**Recorded information:**
------------------------------------------------------------------------

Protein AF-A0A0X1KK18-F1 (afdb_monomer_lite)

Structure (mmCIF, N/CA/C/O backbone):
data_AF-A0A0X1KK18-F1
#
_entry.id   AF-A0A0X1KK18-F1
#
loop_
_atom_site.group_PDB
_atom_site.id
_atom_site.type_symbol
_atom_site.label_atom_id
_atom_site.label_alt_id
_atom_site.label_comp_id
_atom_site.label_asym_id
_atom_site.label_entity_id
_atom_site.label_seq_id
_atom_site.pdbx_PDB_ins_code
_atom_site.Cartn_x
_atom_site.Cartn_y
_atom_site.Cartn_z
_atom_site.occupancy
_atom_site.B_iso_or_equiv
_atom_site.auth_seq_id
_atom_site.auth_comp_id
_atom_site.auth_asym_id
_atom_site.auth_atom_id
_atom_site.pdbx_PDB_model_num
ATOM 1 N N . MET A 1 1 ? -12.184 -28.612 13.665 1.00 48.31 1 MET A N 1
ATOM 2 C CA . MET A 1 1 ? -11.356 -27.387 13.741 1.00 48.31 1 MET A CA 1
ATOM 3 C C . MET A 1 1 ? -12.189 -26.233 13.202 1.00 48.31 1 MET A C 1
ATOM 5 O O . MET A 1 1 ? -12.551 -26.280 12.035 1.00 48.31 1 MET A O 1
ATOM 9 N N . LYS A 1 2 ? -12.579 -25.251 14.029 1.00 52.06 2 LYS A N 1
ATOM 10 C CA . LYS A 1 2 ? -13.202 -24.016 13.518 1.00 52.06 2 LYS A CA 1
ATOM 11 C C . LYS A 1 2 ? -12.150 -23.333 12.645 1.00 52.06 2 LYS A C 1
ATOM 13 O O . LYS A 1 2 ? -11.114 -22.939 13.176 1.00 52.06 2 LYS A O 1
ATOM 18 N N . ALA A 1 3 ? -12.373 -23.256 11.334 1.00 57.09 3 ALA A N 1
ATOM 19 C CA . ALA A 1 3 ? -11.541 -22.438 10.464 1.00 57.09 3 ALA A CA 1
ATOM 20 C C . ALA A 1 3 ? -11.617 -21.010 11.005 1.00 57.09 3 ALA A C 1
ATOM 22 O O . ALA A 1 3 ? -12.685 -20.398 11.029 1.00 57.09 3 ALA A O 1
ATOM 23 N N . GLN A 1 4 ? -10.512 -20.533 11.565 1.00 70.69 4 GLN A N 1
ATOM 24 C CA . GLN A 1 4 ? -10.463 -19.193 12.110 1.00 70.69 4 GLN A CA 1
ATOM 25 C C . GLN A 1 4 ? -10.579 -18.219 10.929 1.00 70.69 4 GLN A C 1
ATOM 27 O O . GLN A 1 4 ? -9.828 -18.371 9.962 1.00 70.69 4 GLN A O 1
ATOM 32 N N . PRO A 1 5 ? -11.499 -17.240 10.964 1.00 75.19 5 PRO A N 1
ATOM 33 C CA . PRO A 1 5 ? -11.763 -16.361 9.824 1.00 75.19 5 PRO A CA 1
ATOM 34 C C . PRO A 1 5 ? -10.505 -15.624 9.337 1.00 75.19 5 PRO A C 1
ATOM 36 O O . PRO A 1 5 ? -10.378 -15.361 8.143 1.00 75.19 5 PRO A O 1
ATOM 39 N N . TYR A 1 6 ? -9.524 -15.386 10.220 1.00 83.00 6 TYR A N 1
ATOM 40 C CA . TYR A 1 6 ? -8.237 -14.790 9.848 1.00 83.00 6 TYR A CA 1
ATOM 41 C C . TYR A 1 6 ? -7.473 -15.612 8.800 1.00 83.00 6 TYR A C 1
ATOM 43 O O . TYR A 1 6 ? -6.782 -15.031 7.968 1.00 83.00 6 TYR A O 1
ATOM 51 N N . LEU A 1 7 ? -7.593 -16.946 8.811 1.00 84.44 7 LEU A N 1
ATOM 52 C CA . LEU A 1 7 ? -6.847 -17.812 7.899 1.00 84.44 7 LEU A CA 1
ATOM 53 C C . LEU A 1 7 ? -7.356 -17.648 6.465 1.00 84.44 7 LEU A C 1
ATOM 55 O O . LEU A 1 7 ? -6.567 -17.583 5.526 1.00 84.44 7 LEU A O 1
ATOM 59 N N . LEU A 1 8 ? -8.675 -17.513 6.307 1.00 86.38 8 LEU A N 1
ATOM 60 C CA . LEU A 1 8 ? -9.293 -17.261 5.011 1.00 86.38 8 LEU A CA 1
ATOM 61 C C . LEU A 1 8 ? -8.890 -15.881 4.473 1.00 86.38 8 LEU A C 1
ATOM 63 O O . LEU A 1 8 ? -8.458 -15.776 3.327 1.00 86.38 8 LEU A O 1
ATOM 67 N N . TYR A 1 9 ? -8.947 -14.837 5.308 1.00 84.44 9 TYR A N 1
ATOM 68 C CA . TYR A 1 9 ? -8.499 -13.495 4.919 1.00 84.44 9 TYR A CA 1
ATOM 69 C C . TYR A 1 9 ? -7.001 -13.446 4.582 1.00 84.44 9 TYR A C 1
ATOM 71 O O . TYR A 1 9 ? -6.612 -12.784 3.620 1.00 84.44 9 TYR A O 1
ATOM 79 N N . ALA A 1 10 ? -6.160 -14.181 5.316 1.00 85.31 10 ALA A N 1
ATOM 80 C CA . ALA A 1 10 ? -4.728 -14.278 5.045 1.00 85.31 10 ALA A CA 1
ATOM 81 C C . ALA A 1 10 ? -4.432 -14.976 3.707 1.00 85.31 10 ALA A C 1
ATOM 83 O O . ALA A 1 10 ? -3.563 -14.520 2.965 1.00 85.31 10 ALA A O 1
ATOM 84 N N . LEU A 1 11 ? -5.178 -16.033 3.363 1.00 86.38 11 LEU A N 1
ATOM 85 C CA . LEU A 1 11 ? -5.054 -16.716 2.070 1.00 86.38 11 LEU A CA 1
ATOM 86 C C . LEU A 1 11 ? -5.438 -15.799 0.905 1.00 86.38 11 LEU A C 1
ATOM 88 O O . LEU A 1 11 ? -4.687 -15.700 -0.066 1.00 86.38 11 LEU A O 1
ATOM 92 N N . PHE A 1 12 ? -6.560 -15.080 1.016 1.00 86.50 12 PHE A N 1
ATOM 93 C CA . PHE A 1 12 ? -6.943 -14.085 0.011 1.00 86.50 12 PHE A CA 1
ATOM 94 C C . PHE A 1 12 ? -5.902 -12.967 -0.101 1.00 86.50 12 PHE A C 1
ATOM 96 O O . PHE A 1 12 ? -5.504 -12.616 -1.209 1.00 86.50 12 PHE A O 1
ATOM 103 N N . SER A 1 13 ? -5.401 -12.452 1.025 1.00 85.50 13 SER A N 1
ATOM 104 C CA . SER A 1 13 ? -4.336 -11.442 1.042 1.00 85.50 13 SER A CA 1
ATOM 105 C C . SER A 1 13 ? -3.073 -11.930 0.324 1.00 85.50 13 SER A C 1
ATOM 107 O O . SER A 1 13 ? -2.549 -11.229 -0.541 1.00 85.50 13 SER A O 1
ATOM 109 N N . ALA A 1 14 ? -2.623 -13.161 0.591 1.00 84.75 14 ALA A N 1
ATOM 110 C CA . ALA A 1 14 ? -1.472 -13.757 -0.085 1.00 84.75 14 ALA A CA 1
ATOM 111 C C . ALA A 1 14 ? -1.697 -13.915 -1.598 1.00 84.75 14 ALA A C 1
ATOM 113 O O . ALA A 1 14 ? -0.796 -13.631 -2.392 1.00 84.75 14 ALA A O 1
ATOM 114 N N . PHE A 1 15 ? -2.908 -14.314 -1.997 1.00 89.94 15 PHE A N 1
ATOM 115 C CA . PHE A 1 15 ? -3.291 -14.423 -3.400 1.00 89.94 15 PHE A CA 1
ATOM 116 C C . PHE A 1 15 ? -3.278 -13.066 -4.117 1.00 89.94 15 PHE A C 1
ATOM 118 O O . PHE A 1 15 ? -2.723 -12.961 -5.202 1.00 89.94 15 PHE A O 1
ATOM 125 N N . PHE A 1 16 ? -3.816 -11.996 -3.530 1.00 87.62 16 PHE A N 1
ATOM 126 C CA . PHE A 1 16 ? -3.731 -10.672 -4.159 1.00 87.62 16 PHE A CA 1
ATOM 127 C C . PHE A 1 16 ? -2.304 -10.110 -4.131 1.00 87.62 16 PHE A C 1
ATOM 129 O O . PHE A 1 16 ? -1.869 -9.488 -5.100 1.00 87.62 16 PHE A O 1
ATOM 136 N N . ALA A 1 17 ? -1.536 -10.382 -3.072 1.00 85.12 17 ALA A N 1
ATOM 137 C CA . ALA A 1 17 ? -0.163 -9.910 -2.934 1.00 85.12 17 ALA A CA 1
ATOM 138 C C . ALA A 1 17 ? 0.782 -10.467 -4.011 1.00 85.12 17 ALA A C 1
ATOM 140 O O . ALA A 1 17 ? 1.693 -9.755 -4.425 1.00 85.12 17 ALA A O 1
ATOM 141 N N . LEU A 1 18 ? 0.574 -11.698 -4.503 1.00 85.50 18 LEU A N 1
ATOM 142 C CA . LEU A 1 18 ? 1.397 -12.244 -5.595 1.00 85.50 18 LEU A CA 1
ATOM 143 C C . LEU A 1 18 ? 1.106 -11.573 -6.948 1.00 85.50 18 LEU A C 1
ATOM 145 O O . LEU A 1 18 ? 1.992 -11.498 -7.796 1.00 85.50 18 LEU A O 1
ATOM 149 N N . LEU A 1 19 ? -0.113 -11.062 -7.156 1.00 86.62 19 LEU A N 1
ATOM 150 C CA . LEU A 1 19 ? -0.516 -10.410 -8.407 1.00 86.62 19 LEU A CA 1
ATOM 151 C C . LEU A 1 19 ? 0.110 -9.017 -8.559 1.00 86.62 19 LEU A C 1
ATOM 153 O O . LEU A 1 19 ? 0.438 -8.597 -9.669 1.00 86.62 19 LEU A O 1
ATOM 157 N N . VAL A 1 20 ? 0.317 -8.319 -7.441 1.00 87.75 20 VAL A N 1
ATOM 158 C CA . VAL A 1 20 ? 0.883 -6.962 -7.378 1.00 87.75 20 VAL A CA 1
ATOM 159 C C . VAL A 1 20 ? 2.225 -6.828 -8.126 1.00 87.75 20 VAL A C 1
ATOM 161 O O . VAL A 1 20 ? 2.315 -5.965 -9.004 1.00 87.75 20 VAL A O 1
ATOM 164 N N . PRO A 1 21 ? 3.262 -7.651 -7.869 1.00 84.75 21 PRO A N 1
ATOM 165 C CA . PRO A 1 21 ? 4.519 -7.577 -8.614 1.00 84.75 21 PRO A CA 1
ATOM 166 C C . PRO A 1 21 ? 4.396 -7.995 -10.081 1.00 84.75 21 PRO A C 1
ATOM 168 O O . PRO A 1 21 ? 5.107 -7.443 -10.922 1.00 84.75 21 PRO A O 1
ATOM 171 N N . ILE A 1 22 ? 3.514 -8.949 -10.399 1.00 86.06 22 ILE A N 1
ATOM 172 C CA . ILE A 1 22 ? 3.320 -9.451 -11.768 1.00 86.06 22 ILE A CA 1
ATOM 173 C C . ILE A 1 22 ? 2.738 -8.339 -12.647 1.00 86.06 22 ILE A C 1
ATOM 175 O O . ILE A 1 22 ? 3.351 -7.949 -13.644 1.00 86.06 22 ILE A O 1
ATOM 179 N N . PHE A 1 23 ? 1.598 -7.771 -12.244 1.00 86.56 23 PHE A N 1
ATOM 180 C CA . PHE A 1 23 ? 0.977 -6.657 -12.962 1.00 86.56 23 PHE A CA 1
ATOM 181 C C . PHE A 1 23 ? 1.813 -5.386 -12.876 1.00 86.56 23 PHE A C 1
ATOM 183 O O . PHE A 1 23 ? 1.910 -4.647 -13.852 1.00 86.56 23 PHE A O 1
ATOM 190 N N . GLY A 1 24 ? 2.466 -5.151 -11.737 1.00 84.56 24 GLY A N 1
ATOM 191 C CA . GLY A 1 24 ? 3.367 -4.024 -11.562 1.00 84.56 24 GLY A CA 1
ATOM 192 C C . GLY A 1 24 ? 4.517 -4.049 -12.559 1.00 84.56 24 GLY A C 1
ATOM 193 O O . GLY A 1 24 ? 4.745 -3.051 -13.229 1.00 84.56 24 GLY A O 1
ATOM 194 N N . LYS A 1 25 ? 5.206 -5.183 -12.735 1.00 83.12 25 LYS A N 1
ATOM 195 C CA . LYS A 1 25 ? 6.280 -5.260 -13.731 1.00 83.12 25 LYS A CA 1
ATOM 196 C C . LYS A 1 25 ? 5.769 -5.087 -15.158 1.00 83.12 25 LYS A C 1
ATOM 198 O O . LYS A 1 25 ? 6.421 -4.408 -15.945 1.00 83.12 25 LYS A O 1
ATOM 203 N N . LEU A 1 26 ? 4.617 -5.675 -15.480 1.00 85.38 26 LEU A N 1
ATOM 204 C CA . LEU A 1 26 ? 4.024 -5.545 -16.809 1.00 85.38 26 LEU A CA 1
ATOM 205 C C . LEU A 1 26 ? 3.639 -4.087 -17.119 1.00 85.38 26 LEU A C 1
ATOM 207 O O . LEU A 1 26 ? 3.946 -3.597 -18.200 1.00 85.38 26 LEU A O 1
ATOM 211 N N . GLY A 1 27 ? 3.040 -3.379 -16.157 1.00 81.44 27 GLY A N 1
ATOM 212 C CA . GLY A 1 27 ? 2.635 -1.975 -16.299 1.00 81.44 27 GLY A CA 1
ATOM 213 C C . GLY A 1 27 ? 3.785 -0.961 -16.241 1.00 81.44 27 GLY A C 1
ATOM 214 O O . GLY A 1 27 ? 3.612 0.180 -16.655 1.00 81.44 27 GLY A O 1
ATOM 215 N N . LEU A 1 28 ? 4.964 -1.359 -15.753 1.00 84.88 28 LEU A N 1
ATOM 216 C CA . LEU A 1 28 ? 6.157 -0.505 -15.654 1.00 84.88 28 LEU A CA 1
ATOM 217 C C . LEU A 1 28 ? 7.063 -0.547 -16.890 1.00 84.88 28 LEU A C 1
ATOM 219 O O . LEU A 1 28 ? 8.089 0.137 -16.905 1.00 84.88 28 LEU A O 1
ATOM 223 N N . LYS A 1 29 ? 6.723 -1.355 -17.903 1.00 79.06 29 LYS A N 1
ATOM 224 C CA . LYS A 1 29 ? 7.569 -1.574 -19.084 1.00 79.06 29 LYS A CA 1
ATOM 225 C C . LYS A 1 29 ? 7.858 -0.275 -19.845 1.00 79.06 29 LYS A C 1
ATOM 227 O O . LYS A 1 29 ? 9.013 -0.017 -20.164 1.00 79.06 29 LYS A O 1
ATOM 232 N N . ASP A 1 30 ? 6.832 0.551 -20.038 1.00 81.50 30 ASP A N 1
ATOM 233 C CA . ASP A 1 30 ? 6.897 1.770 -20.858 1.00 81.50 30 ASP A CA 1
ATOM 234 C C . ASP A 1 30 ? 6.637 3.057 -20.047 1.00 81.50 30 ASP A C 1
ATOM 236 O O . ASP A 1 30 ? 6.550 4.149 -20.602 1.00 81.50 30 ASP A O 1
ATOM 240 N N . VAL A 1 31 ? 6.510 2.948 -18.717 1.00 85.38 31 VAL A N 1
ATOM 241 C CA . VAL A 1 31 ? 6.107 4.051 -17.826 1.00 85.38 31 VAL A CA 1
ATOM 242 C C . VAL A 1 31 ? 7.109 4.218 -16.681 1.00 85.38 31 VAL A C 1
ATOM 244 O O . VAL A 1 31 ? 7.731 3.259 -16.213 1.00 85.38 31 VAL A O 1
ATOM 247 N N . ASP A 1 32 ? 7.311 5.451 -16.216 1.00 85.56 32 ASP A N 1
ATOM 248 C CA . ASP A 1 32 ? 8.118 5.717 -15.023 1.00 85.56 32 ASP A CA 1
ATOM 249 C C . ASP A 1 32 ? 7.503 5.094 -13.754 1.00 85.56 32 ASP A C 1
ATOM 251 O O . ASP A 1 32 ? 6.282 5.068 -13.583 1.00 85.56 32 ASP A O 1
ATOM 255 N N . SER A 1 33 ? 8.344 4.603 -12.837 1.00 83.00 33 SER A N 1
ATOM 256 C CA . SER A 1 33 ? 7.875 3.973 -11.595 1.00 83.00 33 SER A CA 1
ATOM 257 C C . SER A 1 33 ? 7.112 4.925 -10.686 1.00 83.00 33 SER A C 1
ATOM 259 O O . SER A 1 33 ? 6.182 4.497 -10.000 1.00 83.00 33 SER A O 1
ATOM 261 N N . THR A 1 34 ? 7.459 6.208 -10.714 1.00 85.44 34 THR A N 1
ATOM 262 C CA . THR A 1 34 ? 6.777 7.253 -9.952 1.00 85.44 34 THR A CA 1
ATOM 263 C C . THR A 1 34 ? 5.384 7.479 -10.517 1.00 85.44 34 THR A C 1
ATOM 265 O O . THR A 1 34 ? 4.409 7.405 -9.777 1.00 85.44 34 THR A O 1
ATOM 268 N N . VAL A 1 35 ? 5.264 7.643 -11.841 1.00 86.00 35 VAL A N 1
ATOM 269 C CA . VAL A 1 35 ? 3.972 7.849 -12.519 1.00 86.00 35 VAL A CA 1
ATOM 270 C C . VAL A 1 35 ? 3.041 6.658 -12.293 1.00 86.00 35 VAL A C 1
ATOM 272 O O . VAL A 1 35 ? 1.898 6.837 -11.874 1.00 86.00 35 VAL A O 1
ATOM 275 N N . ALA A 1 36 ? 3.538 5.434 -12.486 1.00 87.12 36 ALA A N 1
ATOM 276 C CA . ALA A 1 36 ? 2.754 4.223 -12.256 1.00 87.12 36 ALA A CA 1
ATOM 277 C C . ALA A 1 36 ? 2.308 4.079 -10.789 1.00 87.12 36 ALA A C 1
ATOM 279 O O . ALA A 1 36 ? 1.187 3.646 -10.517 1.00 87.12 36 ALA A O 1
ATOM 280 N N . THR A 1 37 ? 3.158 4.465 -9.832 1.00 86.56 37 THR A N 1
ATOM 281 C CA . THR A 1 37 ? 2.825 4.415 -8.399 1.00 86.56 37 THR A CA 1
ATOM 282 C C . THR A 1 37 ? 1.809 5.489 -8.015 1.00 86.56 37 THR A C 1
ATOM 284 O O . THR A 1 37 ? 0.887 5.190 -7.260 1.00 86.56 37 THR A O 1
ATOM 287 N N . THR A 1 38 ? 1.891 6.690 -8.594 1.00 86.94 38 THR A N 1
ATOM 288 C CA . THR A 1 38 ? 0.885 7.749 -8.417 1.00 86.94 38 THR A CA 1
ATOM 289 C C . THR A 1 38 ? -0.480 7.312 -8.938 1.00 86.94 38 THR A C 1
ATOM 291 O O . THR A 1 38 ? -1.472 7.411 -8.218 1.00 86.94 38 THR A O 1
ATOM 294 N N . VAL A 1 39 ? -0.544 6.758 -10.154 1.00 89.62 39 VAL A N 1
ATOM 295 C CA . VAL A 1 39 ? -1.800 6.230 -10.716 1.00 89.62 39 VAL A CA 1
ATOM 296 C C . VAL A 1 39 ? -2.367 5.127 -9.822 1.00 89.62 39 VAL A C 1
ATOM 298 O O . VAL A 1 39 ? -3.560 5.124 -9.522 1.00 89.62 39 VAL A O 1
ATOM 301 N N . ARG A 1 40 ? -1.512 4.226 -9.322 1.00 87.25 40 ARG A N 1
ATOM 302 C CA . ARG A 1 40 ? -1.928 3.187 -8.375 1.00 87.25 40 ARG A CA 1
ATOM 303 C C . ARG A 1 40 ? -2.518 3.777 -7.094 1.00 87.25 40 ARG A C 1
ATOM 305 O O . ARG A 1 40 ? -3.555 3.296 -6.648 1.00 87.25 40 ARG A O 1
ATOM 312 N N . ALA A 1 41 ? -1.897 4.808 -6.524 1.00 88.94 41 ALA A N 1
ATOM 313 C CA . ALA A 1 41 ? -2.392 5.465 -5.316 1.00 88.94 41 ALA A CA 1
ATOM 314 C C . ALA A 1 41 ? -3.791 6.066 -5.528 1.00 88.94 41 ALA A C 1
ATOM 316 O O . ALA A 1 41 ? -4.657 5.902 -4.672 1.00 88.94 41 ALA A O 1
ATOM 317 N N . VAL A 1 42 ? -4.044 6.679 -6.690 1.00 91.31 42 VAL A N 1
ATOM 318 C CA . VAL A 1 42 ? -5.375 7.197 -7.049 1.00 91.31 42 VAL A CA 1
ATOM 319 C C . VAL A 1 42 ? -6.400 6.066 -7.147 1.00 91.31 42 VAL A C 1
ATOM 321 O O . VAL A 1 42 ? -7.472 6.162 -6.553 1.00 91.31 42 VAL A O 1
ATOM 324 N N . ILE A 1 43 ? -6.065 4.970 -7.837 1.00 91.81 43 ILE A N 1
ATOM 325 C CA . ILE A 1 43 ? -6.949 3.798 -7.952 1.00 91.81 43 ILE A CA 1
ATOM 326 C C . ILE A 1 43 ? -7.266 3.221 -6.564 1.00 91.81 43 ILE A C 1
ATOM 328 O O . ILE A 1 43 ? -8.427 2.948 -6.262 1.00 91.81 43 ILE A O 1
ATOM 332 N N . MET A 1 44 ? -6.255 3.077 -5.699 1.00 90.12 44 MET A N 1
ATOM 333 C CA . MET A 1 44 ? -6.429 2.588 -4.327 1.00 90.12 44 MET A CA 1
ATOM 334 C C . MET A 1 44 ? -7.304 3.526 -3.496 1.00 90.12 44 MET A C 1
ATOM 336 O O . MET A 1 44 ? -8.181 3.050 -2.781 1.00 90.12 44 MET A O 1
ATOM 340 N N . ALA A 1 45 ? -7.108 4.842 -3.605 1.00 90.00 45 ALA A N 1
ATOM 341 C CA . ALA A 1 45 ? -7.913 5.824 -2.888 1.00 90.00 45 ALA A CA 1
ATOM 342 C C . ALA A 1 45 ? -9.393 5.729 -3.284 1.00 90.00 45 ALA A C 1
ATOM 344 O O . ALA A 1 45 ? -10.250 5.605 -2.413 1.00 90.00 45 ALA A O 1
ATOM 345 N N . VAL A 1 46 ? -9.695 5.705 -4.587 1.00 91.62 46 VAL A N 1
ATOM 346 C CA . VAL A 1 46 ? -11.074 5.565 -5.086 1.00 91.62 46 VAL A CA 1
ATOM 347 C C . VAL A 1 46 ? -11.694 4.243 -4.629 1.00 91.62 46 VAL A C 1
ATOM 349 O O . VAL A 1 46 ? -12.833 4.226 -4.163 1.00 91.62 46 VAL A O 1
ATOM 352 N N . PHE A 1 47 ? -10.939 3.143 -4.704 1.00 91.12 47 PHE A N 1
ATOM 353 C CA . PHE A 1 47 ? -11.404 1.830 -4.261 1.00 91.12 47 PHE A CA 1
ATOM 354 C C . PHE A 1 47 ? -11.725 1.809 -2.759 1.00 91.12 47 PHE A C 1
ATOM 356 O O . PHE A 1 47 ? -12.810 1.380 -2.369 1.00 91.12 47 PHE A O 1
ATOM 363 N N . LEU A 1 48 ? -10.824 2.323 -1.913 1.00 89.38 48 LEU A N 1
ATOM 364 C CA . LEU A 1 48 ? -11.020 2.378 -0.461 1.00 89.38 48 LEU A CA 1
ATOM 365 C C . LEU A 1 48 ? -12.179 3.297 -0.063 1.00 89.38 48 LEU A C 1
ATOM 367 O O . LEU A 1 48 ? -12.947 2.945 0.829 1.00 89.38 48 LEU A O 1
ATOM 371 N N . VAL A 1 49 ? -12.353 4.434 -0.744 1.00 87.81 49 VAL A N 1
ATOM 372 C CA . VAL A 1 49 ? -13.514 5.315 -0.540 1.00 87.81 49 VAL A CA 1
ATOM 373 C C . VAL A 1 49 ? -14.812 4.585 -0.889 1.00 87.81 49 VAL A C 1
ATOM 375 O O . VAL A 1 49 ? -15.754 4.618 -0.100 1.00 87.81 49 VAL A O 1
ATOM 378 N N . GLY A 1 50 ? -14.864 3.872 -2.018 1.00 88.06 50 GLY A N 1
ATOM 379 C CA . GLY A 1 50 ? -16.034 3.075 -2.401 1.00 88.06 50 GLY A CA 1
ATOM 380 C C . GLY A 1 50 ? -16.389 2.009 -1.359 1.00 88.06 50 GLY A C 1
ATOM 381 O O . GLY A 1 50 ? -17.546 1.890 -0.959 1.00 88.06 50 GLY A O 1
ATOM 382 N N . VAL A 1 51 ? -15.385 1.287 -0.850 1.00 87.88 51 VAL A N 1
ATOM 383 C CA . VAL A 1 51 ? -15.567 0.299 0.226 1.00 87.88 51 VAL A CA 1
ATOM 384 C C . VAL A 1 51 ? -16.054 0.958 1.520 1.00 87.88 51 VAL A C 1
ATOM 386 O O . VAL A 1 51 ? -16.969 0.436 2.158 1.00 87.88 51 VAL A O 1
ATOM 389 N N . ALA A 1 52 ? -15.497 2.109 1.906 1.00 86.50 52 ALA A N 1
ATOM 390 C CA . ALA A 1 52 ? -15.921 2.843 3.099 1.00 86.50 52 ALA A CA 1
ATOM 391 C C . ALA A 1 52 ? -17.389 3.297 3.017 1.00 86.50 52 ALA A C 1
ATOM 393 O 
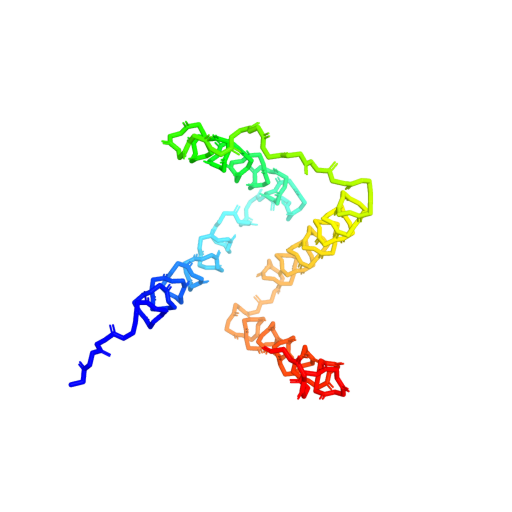O . ALA A 1 52 ? -18.114 3.195 4.008 1.00 86.50 52 ALA A O 1
ATOM 394 N N . LEU A 1 53 ? -17.842 3.738 1.837 1.00 86.88 53 LEU A N 1
ATOM 395 C CA . LEU A 1 53 ? -19.237 4.124 1.599 1.00 86.88 53 LEU A CA 1
ATOM 396 C C . LEU A 1 53 ? -20.196 2.938 1.748 1.00 86.88 53 LEU A C 1
ATOM 398 O O . LEU A 1 53 ? -21.212 3.064 2.425 1.00 86.88 53 LEU A O 1
ATOM 402 N N . VAL A 1 54 ? -19.859 1.782 1.167 1.00 87.50 54 VAL A N 1
ATOM 403 C CA . VAL A 1 54 ? -20.670 0.553 1.277 1.00 87.50 54 VAL A CA 1
ATOM 404 C C . VAL A 1 54 ? -20.681 0.010 2.709 1.00 87.50 54 VAL A C 1
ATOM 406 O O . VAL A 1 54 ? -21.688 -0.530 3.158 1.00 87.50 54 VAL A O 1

------------------------------------------------------------------------

**What you need to do:** From the listing above, output exactly the run of lines that starts with the line containing "ATOM 279 O O" and ends with the line containing "ATOM 298 O O".

**Reply to the exercise:**
ATOM 279 O O . ALA A 1 36 ? 1.187 3.646 -10.517 1.00 87.12 36 ALA A O 1
ATOM 280 N N . THR A 1 37 ? 3.158 4.465 -9.832 1.00 86.56 37 THR A N 1
ATOM 281 C CA . THR A 1 37 ? 2.825 4.415 -8.399 1.00 86.56 37 THR A CA 1
ATOM 282 C C . THR A 1 37 ? 1.809 5.489 -8.015 1.00 86.56 37 THR A C 1
ATOM 284 O O . THR A 1 37 ? 0.887 5.190 -7.260 1.00 86.56 37 THR A O 1
ATOM 287 N N . THR A 1 38 ? 1.891 6.690 -8.594 1.00 86.94 38 THR A N 1
ATOM 288 C CA . THR A 1 38 ? 0.885 7.749 -8.417 1.00 86.94 38 THR A CA 1
ATOM 289 C C . THR A 1 38 ? -0.480 7.312 -8.938 1.00 86.94 38 THR A C 1
ATOM 291 O O . THR A 1 38 ? -1.472 7.411 -8.218 1.00 86.94 38 THR A O 1
ATOM 294 N N . VAL A 1 39 ? -0.544 6.758 -10.154 1.00 89.62 39 VAL A N 1
ATOM 295 C CA . VAL A 1 39 ? -1.800 6.230 -10.716 1.00 89.62 39 VAL A CA 1
ATOM 296 C C . VAL A 1 39 ? -2.367 5.127 -9.822 1.00 89.62 39 VAL A C 1
ATOM 298 O O . VAL A 1 39 ? -3.560 5.124 -9.522 1.00 89.62 39 VAL A O 1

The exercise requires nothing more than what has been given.